Ich bin nicht lange auf dieser Straße, da werde ich von dem Fahrer eines alten, weißen Skodas angehalten. Die Unterhaltung beginnt recht gewöhnlich, doch als er erfährt, dass ich Deutscher bin, ändert sich das abrupt und er beginnt von Hitler zu schwärmen. Was ein guter Mann er doch gewesen sei – ein Mann der Tat, der auch etwas durchsetzen konnte, so wie die Juden zu verbrennen. Ich glaube ich höre nicht recht.

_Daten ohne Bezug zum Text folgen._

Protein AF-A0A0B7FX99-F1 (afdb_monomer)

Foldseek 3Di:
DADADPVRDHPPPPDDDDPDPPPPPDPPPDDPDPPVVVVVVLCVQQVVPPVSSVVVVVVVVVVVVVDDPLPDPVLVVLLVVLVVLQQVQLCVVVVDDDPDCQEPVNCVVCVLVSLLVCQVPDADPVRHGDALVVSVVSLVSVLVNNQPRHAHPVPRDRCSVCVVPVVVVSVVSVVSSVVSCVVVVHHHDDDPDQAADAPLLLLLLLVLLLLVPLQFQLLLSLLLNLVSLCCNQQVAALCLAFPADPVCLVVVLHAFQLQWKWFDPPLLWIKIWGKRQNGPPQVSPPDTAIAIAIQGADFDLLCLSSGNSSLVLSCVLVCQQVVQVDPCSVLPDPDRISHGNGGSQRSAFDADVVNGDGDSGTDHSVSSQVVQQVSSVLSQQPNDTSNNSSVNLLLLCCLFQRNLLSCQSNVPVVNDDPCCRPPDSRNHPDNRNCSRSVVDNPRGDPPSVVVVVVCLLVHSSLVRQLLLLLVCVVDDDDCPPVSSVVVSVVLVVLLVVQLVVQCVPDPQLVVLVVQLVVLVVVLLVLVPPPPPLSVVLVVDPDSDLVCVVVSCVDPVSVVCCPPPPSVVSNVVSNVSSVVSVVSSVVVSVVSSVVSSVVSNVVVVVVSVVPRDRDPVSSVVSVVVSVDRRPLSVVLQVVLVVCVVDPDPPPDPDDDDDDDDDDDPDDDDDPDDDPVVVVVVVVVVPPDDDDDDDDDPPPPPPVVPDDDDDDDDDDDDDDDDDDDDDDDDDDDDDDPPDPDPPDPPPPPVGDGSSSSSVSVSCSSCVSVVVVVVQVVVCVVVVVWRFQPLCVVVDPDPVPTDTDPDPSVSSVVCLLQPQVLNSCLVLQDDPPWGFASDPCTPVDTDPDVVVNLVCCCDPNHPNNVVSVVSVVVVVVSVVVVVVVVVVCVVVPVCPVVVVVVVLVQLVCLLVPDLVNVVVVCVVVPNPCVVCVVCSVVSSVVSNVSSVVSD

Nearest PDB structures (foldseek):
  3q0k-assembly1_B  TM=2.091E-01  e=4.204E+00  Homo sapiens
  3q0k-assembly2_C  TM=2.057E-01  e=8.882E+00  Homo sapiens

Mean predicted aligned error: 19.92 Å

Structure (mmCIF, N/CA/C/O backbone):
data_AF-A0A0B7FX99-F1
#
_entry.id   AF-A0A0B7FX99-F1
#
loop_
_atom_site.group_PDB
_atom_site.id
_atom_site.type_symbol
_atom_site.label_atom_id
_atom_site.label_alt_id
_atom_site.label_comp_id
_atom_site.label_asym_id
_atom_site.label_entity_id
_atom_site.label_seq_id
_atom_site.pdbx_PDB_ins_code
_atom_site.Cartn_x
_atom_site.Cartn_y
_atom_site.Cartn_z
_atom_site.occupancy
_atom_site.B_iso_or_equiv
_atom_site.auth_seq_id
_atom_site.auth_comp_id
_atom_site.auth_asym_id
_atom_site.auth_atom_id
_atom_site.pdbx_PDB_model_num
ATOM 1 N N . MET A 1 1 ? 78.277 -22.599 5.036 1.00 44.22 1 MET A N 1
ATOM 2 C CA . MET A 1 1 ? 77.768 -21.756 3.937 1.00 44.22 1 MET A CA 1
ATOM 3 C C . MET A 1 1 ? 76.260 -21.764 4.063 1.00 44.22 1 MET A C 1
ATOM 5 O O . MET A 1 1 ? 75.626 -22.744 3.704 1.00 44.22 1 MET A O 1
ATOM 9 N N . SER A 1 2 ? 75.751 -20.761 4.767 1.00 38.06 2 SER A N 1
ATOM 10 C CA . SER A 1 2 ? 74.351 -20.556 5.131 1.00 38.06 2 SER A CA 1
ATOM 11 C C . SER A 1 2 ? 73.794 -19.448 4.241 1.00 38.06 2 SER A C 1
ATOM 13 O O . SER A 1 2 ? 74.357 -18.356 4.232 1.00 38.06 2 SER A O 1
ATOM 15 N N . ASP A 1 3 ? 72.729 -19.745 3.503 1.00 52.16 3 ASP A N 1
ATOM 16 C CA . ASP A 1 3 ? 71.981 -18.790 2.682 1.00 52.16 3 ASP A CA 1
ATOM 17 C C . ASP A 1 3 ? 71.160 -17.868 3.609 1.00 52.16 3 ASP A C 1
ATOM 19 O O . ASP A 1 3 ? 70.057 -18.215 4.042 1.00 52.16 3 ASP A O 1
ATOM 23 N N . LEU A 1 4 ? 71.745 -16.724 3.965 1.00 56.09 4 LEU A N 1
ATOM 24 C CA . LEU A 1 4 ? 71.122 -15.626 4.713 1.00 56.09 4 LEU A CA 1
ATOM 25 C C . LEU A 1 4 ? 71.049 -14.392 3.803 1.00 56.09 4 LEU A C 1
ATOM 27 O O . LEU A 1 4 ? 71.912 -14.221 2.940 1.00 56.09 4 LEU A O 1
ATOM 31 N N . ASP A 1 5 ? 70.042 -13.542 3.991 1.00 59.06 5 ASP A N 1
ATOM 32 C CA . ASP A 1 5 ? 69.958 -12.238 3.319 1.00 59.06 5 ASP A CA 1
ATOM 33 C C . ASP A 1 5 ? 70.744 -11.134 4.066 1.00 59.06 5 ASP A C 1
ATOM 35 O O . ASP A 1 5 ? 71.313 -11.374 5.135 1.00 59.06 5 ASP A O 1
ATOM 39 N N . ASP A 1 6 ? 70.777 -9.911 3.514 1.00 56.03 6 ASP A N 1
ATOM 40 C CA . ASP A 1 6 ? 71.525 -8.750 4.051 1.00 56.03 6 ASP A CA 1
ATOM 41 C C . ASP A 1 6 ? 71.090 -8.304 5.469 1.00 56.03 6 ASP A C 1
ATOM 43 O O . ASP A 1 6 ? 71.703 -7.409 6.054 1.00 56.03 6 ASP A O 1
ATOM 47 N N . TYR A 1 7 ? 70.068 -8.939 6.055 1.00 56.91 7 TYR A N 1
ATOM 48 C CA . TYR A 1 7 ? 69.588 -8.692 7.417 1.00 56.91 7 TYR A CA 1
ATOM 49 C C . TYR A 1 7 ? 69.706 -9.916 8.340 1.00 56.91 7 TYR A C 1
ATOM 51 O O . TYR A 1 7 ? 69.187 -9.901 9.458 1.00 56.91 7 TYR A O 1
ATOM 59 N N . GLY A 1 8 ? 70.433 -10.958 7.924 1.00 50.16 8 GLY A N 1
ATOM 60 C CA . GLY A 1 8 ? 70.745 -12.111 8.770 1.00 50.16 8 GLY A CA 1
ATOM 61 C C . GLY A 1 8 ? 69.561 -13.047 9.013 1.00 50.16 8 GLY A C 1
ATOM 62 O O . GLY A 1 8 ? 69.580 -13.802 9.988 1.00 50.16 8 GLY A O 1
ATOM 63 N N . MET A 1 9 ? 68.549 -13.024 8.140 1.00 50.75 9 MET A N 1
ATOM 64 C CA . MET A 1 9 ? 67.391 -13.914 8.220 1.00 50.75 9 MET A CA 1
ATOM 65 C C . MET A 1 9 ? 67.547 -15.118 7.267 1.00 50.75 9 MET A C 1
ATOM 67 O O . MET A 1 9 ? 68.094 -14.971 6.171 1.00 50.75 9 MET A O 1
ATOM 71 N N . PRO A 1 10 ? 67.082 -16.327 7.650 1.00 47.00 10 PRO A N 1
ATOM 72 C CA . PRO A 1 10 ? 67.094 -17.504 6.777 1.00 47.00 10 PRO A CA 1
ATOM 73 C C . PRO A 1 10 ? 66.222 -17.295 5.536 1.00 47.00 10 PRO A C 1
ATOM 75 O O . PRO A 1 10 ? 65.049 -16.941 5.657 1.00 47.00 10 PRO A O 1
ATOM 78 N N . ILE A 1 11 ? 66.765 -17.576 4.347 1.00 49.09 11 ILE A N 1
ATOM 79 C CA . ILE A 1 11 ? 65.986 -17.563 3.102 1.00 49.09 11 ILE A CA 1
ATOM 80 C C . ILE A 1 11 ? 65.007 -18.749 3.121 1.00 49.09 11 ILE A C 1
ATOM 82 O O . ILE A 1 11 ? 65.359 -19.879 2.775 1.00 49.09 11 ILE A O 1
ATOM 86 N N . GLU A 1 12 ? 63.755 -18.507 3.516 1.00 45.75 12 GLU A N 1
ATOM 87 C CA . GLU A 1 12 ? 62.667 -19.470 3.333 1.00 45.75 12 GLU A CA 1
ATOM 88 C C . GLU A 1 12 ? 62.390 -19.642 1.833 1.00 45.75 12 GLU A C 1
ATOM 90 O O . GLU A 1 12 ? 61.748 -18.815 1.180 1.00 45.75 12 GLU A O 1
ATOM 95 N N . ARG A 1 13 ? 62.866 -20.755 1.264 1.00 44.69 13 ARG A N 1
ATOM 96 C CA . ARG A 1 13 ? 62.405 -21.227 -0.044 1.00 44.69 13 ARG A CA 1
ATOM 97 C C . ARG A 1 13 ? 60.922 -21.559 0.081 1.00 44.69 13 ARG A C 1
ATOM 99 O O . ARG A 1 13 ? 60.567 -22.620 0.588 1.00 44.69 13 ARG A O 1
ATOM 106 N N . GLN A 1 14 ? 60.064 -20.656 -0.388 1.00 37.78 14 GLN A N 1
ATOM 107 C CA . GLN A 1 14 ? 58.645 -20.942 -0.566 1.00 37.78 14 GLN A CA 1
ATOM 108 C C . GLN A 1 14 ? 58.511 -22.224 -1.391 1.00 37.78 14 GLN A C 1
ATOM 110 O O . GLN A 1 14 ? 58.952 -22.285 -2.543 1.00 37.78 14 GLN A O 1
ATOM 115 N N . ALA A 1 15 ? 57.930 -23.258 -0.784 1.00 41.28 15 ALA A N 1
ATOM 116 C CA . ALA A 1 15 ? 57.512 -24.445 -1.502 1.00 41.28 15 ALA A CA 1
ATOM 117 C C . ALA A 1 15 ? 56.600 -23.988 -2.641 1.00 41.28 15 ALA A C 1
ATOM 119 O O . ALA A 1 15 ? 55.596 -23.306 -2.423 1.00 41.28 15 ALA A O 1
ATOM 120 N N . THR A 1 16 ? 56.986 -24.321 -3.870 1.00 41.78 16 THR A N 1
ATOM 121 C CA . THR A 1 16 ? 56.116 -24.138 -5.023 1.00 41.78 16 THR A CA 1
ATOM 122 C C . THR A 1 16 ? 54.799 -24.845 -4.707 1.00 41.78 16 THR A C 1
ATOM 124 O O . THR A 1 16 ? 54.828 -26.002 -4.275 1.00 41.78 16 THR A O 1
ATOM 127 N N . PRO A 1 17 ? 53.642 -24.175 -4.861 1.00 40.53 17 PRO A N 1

Da bis diesem Herren Hopfen und Malz verloren scheint, wende ich mich schnell wieder von ihm ab und setzte meinen Weg fort.

Eine Zeit lang bin ich noch etwas verwirrt, aber bald absorbiert mich die Faszination für das umgebende Landschaftsbild.

Die Sonne steht bereits tief und erleuchtet einen vor mir liegenden Berg im rötlichen Licht des nahenden Abends. Jener Berg erhebt seine zerklüfteten Hänge aus einer weiten Ebene, in der sich sanft die Hänge der Hügel heben und senken. Einsam schlängelt sich die Straße durch diese hügeligen Weiten. Wunderschön!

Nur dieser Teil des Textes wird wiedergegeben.